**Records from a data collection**
Content starts

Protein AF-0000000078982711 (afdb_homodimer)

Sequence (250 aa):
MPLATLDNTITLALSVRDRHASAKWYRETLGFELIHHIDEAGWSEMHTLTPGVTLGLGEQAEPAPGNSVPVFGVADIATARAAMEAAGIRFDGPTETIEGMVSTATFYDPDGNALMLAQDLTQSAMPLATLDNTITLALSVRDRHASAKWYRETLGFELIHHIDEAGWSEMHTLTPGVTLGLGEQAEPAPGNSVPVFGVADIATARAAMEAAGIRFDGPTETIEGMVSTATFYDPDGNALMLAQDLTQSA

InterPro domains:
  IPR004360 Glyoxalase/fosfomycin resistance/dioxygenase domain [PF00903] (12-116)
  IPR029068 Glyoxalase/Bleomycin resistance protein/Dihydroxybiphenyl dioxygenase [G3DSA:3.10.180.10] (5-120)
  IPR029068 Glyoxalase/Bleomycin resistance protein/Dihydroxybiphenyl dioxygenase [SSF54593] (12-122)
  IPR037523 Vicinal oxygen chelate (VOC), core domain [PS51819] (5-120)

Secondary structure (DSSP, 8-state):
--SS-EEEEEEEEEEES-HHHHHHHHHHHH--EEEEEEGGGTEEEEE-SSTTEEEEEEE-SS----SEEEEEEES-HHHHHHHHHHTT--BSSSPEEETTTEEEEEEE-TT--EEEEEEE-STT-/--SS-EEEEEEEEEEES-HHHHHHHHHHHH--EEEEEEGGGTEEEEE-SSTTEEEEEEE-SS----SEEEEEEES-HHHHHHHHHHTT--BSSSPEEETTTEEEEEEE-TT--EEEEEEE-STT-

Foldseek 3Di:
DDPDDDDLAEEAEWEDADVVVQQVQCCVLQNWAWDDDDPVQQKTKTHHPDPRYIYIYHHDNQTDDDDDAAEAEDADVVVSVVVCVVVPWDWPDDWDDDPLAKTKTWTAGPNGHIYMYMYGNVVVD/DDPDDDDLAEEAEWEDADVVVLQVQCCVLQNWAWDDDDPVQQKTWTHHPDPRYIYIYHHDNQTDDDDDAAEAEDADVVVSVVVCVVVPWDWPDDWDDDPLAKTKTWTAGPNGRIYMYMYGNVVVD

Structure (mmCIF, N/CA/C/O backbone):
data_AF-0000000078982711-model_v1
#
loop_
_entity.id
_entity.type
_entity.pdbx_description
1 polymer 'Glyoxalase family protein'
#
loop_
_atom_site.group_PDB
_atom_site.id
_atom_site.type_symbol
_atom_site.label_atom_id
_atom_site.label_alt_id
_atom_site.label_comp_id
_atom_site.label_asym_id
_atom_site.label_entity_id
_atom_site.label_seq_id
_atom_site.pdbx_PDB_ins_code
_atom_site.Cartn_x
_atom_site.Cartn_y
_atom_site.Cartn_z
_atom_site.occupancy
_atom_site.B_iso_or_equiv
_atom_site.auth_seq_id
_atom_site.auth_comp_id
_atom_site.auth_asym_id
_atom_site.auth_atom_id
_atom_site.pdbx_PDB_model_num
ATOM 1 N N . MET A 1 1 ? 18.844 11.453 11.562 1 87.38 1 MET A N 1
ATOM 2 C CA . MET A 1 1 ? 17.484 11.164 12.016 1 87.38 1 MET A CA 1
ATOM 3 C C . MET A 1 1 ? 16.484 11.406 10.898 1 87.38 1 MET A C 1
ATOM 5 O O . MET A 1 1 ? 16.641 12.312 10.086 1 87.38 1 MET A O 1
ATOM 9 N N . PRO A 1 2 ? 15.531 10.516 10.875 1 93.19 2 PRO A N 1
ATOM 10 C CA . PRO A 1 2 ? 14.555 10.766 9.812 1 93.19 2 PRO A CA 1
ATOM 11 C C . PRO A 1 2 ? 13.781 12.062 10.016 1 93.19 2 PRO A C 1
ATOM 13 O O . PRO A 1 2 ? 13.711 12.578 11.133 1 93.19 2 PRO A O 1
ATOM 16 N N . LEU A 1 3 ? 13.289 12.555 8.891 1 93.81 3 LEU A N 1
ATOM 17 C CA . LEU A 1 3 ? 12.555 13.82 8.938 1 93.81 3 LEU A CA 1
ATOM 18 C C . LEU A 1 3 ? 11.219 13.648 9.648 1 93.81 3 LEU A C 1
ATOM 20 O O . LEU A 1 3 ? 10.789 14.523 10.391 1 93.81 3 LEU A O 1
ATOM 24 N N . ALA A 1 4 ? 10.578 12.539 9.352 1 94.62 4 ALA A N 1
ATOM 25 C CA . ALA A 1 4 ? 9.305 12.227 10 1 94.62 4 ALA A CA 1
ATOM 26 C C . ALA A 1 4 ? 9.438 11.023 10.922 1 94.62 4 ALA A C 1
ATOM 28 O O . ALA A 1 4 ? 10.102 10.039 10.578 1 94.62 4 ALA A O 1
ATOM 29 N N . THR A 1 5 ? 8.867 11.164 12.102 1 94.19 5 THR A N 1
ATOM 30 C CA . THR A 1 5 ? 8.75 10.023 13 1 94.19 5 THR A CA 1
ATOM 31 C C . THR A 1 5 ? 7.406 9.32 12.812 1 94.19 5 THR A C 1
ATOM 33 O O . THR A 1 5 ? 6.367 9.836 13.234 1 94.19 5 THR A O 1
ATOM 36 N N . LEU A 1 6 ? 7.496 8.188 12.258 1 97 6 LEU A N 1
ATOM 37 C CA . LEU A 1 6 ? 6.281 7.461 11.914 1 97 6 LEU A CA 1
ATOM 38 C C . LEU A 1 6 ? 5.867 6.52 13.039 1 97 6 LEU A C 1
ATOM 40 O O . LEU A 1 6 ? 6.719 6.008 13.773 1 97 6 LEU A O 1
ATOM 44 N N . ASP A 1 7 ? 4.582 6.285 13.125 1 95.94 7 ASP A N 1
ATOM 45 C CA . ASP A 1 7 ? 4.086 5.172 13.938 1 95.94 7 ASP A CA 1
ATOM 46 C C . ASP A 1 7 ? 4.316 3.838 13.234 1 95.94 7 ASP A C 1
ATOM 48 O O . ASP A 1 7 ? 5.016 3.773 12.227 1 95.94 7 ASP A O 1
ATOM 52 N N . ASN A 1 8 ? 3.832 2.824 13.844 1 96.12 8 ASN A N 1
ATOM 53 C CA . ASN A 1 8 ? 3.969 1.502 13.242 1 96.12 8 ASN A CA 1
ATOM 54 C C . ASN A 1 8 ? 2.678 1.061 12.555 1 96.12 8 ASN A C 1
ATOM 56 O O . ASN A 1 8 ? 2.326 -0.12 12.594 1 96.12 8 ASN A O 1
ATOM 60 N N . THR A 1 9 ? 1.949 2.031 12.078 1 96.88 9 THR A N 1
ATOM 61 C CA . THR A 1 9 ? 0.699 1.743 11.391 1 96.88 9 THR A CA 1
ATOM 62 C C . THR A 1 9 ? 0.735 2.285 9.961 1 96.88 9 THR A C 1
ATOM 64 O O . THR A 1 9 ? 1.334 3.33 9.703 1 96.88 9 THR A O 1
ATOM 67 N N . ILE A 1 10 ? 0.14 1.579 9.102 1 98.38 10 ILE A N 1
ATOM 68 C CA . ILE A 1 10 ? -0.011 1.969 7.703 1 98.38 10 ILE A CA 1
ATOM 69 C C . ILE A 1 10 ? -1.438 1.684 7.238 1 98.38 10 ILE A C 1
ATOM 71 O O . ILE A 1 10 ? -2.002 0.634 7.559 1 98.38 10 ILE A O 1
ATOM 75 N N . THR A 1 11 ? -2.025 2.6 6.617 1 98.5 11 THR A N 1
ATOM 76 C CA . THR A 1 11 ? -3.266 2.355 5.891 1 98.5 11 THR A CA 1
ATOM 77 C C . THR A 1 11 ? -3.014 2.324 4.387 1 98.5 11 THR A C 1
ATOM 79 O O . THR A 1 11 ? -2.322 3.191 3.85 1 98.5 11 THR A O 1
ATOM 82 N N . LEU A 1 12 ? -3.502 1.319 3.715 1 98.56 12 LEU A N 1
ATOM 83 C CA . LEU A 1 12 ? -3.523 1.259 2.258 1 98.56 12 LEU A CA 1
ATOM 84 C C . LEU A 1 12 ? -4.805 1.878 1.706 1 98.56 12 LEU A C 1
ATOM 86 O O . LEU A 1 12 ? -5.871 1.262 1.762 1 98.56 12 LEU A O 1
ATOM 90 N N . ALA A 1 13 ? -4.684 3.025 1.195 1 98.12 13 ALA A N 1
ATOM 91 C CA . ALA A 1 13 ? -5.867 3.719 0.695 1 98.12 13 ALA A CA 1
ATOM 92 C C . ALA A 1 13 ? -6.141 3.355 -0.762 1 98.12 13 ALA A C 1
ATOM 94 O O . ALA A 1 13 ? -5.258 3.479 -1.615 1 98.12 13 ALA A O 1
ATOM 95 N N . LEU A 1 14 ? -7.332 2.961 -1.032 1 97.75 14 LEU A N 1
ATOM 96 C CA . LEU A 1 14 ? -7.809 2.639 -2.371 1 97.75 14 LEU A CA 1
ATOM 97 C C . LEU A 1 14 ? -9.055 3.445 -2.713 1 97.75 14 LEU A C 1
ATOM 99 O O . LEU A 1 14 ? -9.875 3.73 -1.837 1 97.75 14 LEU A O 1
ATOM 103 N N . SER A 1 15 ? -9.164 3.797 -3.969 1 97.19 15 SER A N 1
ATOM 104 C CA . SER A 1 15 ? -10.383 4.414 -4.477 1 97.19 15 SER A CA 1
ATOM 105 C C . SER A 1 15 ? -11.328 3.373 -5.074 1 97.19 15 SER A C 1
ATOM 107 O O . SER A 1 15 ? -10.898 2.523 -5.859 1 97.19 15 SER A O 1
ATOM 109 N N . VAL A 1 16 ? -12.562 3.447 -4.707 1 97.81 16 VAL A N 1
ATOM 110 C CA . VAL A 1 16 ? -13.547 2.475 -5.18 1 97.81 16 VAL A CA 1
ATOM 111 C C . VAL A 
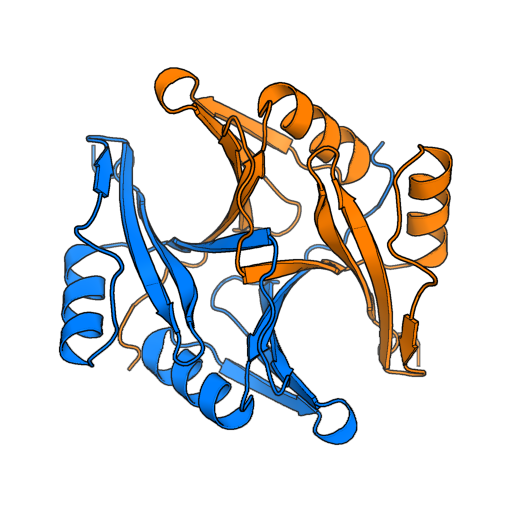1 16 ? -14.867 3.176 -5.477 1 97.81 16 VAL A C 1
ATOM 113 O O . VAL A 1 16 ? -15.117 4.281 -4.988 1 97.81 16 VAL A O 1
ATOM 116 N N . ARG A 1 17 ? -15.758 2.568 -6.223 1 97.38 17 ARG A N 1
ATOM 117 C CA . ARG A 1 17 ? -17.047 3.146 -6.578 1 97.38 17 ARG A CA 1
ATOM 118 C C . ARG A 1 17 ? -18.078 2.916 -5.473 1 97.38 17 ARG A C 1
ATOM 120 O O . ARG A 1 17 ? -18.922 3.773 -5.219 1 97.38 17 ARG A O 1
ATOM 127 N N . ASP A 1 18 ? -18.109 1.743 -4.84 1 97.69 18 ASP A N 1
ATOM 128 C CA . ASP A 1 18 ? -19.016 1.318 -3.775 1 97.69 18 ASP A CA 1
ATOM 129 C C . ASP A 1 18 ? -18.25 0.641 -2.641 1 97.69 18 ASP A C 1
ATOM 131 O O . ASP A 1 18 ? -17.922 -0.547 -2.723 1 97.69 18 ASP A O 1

Content ends

**INSTRUCTIONS FOR THE TASK**
Write out again, exactly, each line from the one with "ATOM 97 C C" to the end of the entries. No pictures go in.

**EXERCISE RESPONSE**
ATOM 97 C C . LEU A 1 14 ? -9.055 3.445 -2.713 1 97.75 14 LEU A C 1
ATOM 99 O O . LEU A 1 14 ? -9.875 3.73 -1.837 1 97.75 14 LEU A O 1
ATOM 103 N N . SER A 1 15 ? -9.164 3.797 -3.969 1 97.19 15 SER A N 1
ATOM 104 C CA . SER A 1 15 ? -10.383 4.414 -4.477 1 97.19 15 SER A CA 1
ATOM 105 C C . SER A 1 15 ? -11.328 3.373 -5.074 1 97.19 15 SER A C 1
ATOM 107 O O . SER A 1 15 ? -10.898 2.523 -5.859 1 97.19 15 SER A O 1
ATOM 109 N N . VAL A 1 16 ? -12.562 3.447 -4.707 1 97.81 16 VAL A N 1
ATOM 110 C CA . VAL A 1 16 ? -13.547 2.475 -5.18 1 97.81 16 VAL A CA 1
ATOM 111 C C . VAL A 
1 16 ? -14.867 3.176 -5.477 1 97.81 16 VAL A C 1
ATOM 113 O O . VAL A 1 16 ? -15.117 4.281 -4.988 1 97.81 16 VAL A O 1
ATOM 116 N N . ARG A 1 17 ? -15.758 2.568 -6.223 1 97.38 17 ARG A N 1
ATOM 117 C CA . ARG A 1 17 ? -17.047 3.146 -6.578 1 97.38 17 ARG A CA 1
ATOM 118 C C . ARG A 1 17 ? -18.078 2.916 -5.473 1 97.38 17 ARG A C 1
ATOM 120 O O . ARG A 1 17 ? -18.922 3.773 -5.219 1 97.38 17 ARG A O 1
ATOM 127 N N . ASP A 1 18 ? -18.109 1.743 -4.84 1 97.69 18 ASP A N 1
ATOM 128 C CA . ASP A 1 18 ? -19.016 1.318 -3.775 1 97.69 18 ASP A CA 1
ATOM 129 C C . ASP A 1 18 ? -18.25 0.641 -2.641 1 97.69 18 ASP A C 1
ATOM 131 O O . ASP A 1 18 ? -17.922 -0.547 -2.723 1 97.69 18 ASP A O 1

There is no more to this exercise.